# WHAT IS EXPECTED
Among the lines below, copy exactly those from the one with "ATOM 24 O O" through the one with "ATOM 72 O O", counting both ends.

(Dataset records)
++++++++++

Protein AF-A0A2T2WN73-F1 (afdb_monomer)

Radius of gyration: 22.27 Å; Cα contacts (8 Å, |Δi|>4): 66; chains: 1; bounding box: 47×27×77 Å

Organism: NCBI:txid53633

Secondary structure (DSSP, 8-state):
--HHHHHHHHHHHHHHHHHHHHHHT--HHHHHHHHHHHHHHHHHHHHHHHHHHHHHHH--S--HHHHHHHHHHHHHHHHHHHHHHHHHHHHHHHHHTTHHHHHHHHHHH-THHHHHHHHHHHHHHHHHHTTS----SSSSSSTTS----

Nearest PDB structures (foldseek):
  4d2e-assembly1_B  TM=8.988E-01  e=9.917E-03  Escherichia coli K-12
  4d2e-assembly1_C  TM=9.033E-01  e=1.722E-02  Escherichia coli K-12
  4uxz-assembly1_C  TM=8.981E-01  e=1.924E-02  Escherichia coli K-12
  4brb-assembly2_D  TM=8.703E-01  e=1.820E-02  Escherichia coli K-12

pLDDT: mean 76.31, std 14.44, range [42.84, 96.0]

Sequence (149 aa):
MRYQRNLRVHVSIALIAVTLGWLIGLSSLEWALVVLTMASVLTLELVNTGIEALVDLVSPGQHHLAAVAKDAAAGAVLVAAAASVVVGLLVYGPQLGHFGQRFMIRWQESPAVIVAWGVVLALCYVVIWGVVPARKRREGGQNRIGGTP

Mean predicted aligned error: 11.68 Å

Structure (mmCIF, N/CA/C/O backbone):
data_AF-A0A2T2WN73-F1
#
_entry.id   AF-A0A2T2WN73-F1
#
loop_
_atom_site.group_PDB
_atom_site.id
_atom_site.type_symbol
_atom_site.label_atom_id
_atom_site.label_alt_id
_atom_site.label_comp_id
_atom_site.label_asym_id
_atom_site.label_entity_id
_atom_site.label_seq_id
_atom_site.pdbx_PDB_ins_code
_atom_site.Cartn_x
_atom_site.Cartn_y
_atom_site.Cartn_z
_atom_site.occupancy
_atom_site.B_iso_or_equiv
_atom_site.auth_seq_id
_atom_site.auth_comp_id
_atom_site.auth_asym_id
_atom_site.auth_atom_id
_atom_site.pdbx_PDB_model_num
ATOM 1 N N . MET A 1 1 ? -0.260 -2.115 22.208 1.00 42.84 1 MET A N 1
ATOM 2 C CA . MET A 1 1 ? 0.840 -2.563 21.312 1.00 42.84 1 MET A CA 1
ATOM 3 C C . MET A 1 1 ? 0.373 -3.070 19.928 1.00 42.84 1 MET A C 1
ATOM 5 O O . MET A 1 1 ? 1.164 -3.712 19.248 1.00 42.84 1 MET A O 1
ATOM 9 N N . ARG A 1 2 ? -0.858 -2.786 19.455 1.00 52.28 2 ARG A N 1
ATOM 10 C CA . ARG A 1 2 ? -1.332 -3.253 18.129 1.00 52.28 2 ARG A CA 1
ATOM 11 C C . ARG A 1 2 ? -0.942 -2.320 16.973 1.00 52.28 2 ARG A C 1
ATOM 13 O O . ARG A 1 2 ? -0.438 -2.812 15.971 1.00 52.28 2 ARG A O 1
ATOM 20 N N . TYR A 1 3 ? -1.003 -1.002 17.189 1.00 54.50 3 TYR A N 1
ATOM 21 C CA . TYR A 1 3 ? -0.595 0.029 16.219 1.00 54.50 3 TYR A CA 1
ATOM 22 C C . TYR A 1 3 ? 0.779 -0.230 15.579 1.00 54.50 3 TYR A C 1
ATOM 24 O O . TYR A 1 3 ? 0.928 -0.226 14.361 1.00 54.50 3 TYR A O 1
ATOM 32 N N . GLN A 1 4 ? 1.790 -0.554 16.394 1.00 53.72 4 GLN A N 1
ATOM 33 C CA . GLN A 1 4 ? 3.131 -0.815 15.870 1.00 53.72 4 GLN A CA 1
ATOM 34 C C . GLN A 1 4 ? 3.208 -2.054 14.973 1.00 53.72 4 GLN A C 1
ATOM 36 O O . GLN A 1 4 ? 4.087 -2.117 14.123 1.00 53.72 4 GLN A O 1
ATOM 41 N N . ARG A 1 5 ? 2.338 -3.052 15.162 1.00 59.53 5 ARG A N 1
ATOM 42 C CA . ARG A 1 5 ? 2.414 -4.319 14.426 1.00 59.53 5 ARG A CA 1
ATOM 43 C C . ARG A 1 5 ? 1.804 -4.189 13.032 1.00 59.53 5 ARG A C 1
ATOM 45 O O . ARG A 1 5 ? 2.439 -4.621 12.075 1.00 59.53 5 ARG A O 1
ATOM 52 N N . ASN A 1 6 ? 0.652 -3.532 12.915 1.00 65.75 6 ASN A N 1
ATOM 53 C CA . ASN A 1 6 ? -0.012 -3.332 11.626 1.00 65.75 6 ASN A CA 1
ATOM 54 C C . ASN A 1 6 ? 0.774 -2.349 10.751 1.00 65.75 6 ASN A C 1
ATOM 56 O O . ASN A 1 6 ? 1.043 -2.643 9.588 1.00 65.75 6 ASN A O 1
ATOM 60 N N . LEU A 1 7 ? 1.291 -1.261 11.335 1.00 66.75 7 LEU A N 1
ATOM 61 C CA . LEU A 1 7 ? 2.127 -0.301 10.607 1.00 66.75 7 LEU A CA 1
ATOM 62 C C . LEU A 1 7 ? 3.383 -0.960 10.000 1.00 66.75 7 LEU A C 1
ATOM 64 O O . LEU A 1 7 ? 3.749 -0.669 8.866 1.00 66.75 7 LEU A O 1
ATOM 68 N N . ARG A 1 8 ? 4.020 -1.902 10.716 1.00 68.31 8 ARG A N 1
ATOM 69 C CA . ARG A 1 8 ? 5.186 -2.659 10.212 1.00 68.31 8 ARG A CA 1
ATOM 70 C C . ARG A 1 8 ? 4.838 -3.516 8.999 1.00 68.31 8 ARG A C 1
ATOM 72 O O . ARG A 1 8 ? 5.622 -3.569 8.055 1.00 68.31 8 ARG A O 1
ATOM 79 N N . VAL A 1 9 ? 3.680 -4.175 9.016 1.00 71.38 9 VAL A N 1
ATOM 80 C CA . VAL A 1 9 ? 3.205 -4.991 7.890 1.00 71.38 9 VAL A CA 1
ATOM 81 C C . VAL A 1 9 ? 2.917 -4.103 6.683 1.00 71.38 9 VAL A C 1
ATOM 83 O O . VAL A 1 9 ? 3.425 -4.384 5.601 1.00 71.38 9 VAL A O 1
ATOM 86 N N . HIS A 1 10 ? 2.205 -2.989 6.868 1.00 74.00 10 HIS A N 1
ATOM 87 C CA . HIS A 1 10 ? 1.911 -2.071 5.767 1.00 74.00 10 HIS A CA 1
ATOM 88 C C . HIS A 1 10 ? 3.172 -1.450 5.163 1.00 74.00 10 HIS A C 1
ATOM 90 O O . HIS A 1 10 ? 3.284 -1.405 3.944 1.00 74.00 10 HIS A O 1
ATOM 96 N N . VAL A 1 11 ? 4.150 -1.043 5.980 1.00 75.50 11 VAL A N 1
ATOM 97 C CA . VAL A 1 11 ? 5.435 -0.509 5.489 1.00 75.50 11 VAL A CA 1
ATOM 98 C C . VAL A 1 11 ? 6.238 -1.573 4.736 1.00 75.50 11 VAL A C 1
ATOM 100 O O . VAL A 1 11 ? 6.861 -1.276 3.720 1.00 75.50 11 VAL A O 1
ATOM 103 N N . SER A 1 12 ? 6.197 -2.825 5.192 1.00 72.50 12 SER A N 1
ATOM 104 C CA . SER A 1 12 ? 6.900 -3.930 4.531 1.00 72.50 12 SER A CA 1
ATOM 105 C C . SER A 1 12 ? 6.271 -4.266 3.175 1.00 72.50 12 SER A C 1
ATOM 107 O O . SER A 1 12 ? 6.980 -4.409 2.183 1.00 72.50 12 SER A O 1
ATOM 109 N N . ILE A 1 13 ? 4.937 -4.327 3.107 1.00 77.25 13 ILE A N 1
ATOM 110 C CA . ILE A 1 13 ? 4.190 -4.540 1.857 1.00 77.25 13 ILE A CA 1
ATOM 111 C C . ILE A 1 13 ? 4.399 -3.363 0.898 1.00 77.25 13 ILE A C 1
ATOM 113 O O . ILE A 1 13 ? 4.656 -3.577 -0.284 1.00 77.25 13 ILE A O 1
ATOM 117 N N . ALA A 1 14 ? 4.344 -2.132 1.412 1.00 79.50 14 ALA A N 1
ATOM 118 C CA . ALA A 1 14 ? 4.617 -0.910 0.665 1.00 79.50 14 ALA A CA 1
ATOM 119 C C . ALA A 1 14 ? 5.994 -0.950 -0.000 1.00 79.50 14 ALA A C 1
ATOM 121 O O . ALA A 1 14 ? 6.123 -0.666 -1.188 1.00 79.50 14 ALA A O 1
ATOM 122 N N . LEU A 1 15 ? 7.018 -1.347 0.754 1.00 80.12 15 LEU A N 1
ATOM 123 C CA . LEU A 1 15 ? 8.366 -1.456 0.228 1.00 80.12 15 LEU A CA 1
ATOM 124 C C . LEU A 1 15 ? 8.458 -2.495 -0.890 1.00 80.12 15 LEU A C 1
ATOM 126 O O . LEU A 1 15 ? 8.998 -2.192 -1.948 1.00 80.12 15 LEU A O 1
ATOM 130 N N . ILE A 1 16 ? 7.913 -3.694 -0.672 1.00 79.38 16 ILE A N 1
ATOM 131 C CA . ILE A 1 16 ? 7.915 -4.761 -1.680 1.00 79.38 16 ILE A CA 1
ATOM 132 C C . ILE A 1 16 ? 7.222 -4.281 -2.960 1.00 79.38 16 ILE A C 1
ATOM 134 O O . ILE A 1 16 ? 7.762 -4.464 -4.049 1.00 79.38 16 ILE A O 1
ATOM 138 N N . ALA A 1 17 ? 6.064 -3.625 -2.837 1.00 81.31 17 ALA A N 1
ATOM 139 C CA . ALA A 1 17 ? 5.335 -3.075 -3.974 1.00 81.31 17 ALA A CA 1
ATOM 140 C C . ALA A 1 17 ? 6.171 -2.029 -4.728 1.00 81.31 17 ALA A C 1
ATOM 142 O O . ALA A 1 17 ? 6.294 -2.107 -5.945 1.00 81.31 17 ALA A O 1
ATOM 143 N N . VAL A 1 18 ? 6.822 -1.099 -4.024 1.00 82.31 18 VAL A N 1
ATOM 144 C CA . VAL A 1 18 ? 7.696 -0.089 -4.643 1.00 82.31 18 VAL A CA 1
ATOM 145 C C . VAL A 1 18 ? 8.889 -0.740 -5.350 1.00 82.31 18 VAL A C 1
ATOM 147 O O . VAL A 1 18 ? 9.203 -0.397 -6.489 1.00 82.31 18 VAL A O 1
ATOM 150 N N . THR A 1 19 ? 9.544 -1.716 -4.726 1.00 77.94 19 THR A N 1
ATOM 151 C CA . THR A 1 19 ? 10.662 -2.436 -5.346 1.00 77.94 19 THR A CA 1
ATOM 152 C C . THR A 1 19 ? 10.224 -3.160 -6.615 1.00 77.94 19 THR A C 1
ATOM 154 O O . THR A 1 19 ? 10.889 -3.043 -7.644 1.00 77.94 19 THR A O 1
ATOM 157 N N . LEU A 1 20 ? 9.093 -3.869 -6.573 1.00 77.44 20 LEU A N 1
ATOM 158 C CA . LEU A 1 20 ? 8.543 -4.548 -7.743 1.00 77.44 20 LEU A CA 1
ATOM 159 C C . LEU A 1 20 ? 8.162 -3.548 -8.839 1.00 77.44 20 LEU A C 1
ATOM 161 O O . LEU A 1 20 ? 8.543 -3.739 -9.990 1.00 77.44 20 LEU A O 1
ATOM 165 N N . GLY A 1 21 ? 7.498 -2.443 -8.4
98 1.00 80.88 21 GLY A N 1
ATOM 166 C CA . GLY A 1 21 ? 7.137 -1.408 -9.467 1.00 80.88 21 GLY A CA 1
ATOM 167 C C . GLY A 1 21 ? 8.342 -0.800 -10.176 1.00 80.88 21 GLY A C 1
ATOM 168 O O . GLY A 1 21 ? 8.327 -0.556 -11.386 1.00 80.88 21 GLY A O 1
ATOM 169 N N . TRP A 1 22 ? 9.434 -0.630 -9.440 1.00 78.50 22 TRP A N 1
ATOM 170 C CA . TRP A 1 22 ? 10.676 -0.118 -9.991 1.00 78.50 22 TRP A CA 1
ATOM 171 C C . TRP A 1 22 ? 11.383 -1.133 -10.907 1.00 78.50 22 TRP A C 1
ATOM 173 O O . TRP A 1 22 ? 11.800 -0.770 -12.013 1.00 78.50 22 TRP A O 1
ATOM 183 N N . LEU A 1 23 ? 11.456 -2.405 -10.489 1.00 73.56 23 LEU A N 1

++++++++++

# RESPONSE TO THE TASK
ATOM 24 O O . TYR A 1 3 ? 0.928 -0.226 14.361 1.00 54.50 3 TYR A O 1
ATOM 32 N N . GLN A 1 4 ? 1.790 -0.554 16.394 1.00 53.72 4 GLN A N 1
ATOM 33 C CA . GLN A 1 4 ? 3.131 -0.815 15.870 1.00 53.72 4 GLN A CA 1
ATOM 34 C C . GLN A 1 4 ? 3.208 -2.054 14.973 1.00 53.72 4 GLN A C 1
ATOM 36 O O . GLN A 1 4 ? 4.087 -2.117 14.123 1.00 53.72 4 GLN A O 1
ATOM 41 N N . ARG A 1 5 ? 2.338 -3.052 15.162 1.00 59.53 5 ARG A N 1
ATOM 42 C CA . ARG A 1 5 ? 2.414 -4.319 14.426 1.00 59.53 5 ARG A CA 1
ATOM 43 C C . ARG A 1 5 ? 1.804 -4.189 13.032 1.00 59.53 5 ARG A C 1
ATOM 45 O O . ARG A 1 5 ? 2.439 -4.621 12.075 1.00 59.53 5 ARG A O 1
ATOM 52 N N . ASN A 1 6 ? 0.652 -3.532 12.915 1.00 65.75 6 ASN A N 1
ATOM 53 C CA . ASN A 1 6 ? -0.012 -3.332 11.626 1.00 65.75 6 ASN A CA 1
ATOM 54 C C . ASN A 1 6 ? 0.774 -2.349 10.751 1.00 65.75 6 ASN A C 1
ATOM 56 O O . ASN A 1 6 ? 1.043 -2.643 9.588 1.00 65.75 6 ASN A O 1
ATOM 60 N N . LEU A 1 7 ? 1.291 -1.261 11.335 1.00 66.75 7 LEU A N 1
ATOM 61 C CA . LEU A 1 7 ? 2.127 -0.301 10.607 1.00 66.75 7 LEU A CA 1
ATOM 62 C C . LEU A 1 7 ? 3.383 -0.960 10.000 1.00 66.75 7 LEU A C 1
ATOM 64 O O . LEU A 1 7 ? 3.749 -0.669 8.866 1.00 66.75 7 LEU A O 1
ATOM 68 N N . ARG A 1 8 ? 4.020 -1.902 10.716 1.00 68.31 8 ARG A N 1
ATOM 69 C CA . ARG A 1 8 ? 5.186 -2.659 10.212 1.00 68.31 8 ARG A CA 1
ATOM 70 C C . ARG A 1 8 ? 4.838 -3.516 8.999 1.00 68.31 8 ARG A C 1
ATOM 72 O O . ARG A 1 8 ? 5.622 -3.569 8.055 1.00 68.31 8 ARG A O 1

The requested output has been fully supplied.